Après un concept-car présenté au Salon de Tokyo de 1995, la version définitive de la Prius est fin prête à la vente en 1997. Son nom correspond à un mot latin, qui signifie « plus tôt » ou « en avance sur son temps ». Un patronyme loin d’être usurpateur vu que la Prius est pionnière du genre, ce qui va susciter autant l’intérêt de la clientèle que la curiosité de la concurrence. Sa technologie hybride dite THS (Toyota Hybrid System) combine un quatre cylindres 1,5 litre essence de 72 chevaux et deux moteurs électriques reliés à des batteries logées sous le plancher du coffre, qui se rechargent en roulant. Bien qu’utilisant l’essence comme source primaire d’énergie, l’ensemble parvient à conjuguer consommation modérée (environ 5 l/100km) et faibles émissions polluantes (120g/km de CO2). 


 

Débuts timides en Europe, où la Prius ne provoque pas l’engouement escompté, malgré toutes ses qualités. En cause, un prix d’achat élevé et une silhouette peu séduisante, en raison notamment du profil peu dynamique de sa carrosserie de tricorps (avec malle séparée). En Europe, seules quelque 700 unités seront livrées durant cette première année, contre environ 5 800 sur le marché nord-américain et 12 500 au Japon.
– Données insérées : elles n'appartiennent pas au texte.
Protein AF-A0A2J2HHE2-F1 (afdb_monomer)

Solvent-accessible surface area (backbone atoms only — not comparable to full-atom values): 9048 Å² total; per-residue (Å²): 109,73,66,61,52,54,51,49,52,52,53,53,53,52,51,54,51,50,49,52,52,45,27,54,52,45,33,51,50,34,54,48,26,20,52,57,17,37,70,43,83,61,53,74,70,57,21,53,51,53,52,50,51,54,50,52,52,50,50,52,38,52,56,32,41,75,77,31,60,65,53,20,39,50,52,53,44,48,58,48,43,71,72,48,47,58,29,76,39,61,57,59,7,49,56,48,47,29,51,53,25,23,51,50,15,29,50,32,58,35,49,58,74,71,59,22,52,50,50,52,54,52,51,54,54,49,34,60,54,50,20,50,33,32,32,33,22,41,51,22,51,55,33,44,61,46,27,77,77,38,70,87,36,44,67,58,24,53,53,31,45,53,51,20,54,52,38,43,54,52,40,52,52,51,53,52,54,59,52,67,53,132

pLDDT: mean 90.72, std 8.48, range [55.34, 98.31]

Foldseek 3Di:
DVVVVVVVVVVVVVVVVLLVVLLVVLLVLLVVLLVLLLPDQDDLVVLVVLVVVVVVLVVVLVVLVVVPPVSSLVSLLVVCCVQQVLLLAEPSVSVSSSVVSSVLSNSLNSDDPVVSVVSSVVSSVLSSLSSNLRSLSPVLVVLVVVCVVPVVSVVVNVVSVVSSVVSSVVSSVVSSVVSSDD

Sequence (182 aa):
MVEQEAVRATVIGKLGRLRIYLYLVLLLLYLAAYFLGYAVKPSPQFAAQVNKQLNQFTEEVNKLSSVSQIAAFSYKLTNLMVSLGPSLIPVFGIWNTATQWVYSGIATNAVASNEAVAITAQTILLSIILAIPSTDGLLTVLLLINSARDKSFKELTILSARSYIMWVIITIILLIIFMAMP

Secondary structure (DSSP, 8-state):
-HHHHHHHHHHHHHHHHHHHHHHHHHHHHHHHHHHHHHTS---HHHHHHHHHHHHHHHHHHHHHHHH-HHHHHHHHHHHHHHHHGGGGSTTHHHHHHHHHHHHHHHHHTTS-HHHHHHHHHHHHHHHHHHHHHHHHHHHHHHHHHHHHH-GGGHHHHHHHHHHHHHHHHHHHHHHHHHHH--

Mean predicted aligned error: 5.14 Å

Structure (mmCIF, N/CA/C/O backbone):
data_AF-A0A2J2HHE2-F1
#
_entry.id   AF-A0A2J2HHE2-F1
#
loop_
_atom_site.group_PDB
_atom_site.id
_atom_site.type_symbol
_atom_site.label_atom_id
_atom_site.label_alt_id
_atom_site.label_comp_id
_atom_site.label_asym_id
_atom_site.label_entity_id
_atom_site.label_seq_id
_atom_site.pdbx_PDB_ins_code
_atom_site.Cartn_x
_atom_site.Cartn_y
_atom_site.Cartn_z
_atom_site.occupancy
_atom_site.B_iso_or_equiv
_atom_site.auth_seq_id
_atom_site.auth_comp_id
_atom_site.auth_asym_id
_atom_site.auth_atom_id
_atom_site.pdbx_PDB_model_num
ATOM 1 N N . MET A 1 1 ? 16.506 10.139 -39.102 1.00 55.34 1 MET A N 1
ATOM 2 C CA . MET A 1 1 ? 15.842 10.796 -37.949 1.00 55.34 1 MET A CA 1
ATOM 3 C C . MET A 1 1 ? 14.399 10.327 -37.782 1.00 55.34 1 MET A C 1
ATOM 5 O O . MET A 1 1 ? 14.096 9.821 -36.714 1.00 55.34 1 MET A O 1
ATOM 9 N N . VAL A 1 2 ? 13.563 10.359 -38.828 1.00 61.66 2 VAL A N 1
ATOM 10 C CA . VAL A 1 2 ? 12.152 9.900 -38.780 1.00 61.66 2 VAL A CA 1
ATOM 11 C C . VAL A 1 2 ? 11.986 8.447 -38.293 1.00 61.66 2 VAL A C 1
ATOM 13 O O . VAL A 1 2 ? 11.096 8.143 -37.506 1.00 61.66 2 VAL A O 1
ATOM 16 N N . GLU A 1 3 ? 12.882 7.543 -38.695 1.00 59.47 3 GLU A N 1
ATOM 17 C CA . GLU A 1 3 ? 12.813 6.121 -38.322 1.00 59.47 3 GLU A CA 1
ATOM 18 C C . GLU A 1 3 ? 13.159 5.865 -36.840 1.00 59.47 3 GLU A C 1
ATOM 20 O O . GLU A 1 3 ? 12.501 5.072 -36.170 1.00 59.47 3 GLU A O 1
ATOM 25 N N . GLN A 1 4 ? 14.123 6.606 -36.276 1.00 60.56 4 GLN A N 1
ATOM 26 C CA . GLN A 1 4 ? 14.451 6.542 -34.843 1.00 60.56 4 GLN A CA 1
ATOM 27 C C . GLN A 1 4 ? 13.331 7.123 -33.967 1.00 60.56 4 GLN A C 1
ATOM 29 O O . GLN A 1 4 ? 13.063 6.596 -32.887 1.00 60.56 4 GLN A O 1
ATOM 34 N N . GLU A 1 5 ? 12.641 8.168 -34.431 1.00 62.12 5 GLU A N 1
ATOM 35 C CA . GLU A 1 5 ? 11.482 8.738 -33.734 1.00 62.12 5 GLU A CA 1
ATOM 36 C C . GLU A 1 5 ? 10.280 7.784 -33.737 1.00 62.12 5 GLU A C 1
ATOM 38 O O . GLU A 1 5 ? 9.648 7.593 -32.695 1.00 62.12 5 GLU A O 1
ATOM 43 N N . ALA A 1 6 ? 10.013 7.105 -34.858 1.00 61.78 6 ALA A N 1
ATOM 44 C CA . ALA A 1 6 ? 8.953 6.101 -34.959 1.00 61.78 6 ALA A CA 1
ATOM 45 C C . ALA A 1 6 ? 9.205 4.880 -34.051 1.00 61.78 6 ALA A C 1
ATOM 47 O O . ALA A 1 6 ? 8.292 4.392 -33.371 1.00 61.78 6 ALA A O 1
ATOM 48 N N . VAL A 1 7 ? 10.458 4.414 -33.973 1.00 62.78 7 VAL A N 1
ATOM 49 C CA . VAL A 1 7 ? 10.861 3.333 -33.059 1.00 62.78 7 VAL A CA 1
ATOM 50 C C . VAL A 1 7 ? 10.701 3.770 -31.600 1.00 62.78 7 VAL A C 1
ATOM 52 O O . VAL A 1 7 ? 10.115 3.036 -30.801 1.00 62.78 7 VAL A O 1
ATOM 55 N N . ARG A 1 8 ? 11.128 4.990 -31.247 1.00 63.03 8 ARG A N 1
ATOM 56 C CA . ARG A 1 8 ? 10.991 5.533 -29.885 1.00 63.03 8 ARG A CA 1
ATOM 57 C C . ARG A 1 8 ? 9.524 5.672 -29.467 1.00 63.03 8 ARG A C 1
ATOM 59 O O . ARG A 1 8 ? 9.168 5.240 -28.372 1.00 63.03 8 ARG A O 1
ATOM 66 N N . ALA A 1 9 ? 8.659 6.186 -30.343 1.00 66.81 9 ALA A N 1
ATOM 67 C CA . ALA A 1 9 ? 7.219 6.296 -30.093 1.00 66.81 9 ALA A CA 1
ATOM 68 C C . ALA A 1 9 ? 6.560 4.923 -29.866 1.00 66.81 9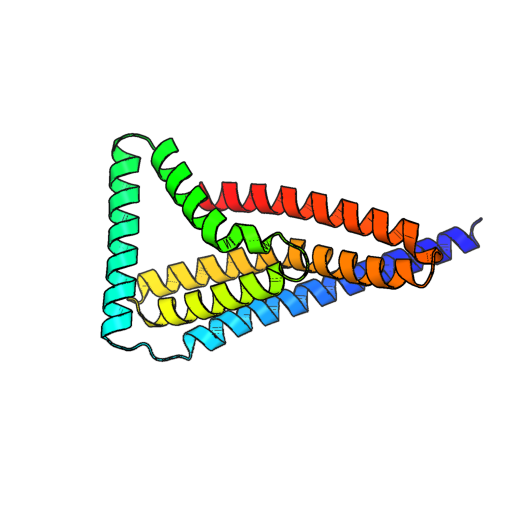 ALA A C 1
ATOM 70 O O . ALA A 1 9 ? 5.749 4.752 -28.953 1.00 66.81 9 ALA A O 1
ATOM 71 N N . THR A 1 10 ? 6.968 3.912 -30.637 1.00 73.00 10 THR A N 1
ATOM 72 C CA . THR A 1 10 ? 6.465 2.537 -30.499 1.00 73.00 10 THR A CA 1
ATOM 73 C C . THR A 1 10 ? 6.894 1.900 -29.173 1.00 73.00 10 THR A C 1
ATOM 75 O O . THR A 1 10 ? 6.090 1.236 -28.513 1.00 73.00 10 THR A O 1
ATOM 78 N N . VAL A 1 11 ? 8.143 2.116 -28.748 1.00 68.69 11 VAL A N 1
ATOM 79 C CA . VAL A 1 11 ? 8.669 1.624 -27.461 1.00 68.69 11 VAL A CA 1
ATOM 80 C C . VAL A 1 11 ? 7.954 2.291 -26.284 1.00 68.69 11 VAL A C 1
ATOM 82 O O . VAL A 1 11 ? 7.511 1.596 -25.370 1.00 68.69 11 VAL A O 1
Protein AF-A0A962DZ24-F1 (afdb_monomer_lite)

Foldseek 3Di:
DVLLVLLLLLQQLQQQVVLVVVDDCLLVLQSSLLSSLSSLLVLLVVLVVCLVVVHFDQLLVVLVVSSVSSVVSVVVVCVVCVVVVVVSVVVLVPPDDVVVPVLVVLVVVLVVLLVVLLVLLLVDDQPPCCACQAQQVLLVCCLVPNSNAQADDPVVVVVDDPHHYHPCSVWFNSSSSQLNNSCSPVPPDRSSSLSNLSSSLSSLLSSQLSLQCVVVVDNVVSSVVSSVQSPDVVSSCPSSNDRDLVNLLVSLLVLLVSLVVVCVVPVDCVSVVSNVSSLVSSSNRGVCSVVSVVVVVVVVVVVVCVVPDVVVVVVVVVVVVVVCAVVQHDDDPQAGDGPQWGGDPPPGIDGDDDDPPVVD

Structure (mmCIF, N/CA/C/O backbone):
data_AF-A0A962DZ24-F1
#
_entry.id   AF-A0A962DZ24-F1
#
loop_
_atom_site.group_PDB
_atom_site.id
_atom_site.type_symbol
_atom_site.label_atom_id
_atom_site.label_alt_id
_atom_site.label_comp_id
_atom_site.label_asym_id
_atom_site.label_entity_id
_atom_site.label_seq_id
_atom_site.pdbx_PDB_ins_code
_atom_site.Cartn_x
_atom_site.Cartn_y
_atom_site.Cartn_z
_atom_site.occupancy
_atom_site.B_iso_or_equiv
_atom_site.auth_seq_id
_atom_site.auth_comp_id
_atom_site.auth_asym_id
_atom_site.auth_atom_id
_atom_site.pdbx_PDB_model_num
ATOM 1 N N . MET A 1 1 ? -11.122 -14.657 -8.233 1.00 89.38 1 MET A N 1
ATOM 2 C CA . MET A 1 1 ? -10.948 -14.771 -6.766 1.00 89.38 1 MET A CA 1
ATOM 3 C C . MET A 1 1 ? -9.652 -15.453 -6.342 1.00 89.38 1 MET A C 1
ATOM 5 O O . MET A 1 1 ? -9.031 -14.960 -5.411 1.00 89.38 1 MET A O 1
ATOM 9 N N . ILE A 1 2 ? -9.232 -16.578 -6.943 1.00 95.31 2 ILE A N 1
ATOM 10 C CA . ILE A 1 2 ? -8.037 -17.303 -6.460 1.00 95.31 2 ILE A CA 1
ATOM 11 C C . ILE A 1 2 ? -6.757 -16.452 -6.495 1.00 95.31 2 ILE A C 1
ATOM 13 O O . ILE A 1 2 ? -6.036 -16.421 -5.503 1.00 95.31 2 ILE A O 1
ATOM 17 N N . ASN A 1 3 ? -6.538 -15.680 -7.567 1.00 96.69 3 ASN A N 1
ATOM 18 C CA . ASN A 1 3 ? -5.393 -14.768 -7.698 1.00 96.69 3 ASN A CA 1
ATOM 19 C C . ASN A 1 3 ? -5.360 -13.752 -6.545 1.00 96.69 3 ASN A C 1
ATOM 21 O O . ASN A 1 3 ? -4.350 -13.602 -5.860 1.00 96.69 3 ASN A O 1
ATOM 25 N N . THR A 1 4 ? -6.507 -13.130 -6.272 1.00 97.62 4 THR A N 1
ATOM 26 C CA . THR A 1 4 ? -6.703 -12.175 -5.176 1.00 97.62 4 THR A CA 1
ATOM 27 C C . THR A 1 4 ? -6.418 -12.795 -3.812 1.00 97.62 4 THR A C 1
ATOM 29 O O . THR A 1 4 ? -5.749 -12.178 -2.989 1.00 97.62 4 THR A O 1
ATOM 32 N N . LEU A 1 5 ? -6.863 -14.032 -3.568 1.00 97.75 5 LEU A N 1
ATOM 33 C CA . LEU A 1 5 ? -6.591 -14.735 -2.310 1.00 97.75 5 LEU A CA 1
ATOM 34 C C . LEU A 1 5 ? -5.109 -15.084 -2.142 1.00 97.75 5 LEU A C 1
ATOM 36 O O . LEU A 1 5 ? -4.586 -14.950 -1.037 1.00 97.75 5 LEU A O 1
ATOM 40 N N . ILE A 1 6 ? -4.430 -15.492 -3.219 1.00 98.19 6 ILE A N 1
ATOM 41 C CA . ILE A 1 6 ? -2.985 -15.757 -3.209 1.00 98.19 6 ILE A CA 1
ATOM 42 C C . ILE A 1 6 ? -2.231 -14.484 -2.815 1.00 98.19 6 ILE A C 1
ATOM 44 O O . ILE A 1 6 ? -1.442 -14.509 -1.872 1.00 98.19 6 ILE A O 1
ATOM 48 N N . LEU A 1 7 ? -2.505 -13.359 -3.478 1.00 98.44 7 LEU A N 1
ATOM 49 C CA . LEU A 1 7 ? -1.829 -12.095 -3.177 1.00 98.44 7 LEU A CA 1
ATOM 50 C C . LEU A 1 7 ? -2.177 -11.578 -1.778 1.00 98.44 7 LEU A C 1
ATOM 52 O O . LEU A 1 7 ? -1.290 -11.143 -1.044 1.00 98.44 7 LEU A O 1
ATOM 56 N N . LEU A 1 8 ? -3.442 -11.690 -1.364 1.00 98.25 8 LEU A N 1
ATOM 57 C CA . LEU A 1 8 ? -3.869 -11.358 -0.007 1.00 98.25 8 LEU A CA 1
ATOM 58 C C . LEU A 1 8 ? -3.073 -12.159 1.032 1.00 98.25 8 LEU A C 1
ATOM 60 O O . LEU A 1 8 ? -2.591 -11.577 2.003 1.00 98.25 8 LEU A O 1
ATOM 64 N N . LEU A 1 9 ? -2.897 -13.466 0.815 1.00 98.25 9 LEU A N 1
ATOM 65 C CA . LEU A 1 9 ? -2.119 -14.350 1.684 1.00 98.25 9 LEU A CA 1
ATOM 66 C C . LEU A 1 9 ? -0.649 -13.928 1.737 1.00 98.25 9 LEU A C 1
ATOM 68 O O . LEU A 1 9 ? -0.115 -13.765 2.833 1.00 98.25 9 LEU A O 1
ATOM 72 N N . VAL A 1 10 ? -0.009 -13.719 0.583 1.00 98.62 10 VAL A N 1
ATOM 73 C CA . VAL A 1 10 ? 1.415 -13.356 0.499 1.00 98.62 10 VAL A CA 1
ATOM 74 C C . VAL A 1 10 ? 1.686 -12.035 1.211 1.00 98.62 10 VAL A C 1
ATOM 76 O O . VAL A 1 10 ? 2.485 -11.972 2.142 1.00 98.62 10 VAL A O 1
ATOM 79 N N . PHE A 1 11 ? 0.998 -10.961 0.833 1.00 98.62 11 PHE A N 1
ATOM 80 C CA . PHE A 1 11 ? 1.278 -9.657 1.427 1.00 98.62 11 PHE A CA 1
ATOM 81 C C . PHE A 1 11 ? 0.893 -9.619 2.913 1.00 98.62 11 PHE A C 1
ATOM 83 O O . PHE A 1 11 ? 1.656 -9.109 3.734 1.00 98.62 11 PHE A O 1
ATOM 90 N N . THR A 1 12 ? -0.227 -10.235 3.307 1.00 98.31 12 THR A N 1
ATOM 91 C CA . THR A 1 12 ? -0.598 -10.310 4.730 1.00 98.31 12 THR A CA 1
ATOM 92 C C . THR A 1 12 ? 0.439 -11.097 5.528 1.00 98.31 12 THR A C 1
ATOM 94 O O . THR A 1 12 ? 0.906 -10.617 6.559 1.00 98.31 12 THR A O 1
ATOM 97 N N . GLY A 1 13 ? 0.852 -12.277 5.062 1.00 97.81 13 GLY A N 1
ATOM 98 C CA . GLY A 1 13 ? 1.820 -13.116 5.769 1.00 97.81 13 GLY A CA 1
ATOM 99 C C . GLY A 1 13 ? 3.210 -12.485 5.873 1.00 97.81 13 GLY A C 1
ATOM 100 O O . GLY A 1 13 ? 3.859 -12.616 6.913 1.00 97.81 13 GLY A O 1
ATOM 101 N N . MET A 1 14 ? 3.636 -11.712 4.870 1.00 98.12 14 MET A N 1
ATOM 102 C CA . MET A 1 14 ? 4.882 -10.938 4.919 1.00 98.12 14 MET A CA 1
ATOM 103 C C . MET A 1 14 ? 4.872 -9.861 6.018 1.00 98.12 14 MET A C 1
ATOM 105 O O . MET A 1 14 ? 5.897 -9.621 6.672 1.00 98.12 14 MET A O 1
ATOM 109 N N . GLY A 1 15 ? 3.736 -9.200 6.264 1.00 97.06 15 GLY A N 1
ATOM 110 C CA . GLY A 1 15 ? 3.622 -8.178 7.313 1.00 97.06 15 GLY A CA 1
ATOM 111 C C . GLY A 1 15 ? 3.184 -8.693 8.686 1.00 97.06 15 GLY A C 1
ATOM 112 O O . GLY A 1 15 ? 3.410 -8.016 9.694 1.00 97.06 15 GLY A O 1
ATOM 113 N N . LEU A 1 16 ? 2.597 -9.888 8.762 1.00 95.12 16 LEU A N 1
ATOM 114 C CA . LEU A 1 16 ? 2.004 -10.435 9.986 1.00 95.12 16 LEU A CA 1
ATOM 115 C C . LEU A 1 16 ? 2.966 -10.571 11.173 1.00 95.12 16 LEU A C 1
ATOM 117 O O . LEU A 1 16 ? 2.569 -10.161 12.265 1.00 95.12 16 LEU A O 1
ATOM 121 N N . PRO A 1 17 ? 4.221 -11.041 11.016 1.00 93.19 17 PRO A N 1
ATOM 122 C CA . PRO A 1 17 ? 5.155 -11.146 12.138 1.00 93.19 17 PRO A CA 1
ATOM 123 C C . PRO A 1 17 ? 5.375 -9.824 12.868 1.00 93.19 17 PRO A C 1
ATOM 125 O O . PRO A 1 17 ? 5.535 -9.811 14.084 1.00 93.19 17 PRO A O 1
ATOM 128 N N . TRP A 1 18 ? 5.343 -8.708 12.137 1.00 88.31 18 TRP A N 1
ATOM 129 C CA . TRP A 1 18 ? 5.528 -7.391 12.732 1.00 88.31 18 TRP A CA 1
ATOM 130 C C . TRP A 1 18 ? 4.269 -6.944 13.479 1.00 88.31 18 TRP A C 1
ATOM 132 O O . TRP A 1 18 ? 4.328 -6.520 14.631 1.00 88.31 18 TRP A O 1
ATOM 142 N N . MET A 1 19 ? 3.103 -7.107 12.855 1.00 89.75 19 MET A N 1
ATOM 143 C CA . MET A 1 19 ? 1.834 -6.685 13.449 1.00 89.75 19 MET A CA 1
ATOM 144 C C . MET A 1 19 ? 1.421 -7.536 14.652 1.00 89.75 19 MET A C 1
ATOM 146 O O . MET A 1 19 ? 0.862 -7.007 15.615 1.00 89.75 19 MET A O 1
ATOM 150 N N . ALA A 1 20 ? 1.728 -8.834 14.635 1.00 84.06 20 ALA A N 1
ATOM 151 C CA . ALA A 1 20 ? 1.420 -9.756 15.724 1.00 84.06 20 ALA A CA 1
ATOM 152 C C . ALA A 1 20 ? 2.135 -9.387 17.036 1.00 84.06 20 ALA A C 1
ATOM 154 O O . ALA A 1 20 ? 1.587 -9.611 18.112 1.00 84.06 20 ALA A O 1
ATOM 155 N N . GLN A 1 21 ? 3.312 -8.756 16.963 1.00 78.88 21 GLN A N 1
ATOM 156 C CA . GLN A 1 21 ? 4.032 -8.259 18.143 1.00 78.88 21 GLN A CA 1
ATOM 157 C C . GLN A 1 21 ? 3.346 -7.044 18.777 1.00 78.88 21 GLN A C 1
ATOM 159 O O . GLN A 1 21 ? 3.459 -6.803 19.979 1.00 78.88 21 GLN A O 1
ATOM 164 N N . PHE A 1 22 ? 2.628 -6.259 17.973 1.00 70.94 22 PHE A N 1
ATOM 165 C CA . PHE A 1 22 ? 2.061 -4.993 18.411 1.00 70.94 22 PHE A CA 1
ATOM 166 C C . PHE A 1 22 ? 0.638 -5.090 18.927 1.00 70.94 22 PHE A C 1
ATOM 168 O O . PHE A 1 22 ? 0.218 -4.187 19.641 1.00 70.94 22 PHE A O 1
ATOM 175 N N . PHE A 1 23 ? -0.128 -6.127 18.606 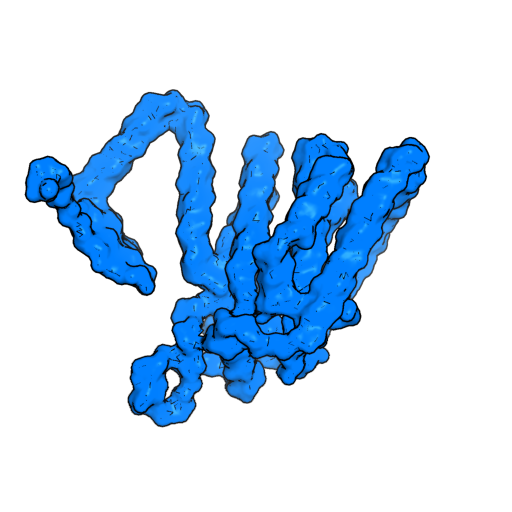1.00 68.88 23 PHE A N 1
ATOM 176 C CA . PHE A 1 23 ? -1.549 -6.144 18.937 1.00 68.88 23 PHE A CA 1
ATOM 177 C C . PHE A 1 23 ? -1.973 -7.449 19.594 1.00 68.88 23 PHE A C 1
ATOM 179 O O . PHE A 1 23 ? -1.653 -8.543 19.140 1.00 68.88 23 PHE A O 1
ATOM 186 N N . LYS A 1 24 ? -2.777 -7.322 20.656 1.00 67.25 24 LYS A N 1
ATOM 187 C CA . LYS A 1 24 ? -3.543 -8.455 21.179 1.00 67.25 24 LYS A CA 1
ATOM 188 C C . LYS A 1 24 ? -4.529 -8.899 20.093 1.00 67.25 24 LYS A C 1
ATOM 190 O O . LYS A 1 24 ? -5.139 -8.058 19.433 1.00 67.25 24 LYS A O 1
ATOM 195 N N . ALA A 1 25 ? -4.733 -10.208 19.955 1.00 63.28 25 ALA A N 1
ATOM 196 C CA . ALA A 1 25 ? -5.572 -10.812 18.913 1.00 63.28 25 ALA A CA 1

Pour autant, la filiale européenne de Toyota ne se décourage pas et maintient une pression commerciale et médiatique, visant également à lui conférer une étiquette écologique. Une image novatrice et flatteuse face aux autres constructeurs. Mais il faudra attendre la seconde génération de ce modèle pour voir enfin ses ventes mondiales décoller.


 

Dévoilée en 2003, la nouvelle Prius est totalement restylée et présente un physique plus fluide et avantageux. Son architecture a changé, évoluant vers une ligne bicorps et donc dotée d’un hayon. La puissance de ses deux moteurs a été revue à la hausse pour un meilleur agrément de conduite. L’électricité développe 50 kW, au lieu de 33 précédemment, et le thermique libère 78 ch, contre 72 ch. Rallongée de 13.5 cm (4.32 m), la Prius II offre une habitabilité supérieure et un coffre de bon volume. Ses équipements sont des plus complets, avec la direction assistée, les airbags, la climatisation…Elle est proposée en deux finitions, Linea Sol et Linea Sol Pack, qui offre en plus, les phares antibrouillards, la clé électronique, la Hi-Fi JBL, le chargeur 9 CD, le système GPS à commande vocale et dispositif mains-libres Pour moins de 25 000 €, la Prius bénéficie d’une réduction d’impôt et ne revient pas plus cher qu’un modèle turbodiesel classique et de gamme comparable. Cette fois, les ventes décollent avec pour 2004 en Europe (8 100 unités) et s’envolent en Amérique (55 900). Cela dépasse tous les objectifs initiaux et constitue une augmentation des ventes de 960 % par rapport à 2003. À la fin de la même année, la Prius décroche le titre très convoité de « Voiture de l’année 2005 » en Europe. 


 

Pour 2006, Toyota propose pour sa berline « verte » un système original d’aide au stationnement baptisé IPA pour Intelligent Park Assist. Ce système, pour les réfractaires du créneau, une fois la place repérée, prend les choses en mains et gare tout seul la voiture. En avril 2008, la Prius passe le cap du million d’exemplaires vendus dans le monde depuis son lancement. 


 

Au-delà de ces chiffres, la Prius a gagné en prestige, devenant le must-have de toute une classe sociale. Surtout aux Etats-Unis où elle est plébiscitée par plusieurs stars telles que Cameron Diaz, Julia Roberts, Demi Moore, Claudia Schiffer, Leonardo Di Caprio, Dustin Hoffman, ou encore Sting. Une popularité sur laquelle peut largement capitaliser la troisième génération du modèle, qui prend le relais en 2009, avec un moteur encore plus puissant. L’année suivante, les ventes de la Prius franchiront le seuil des 2 millions d’unités écoulées.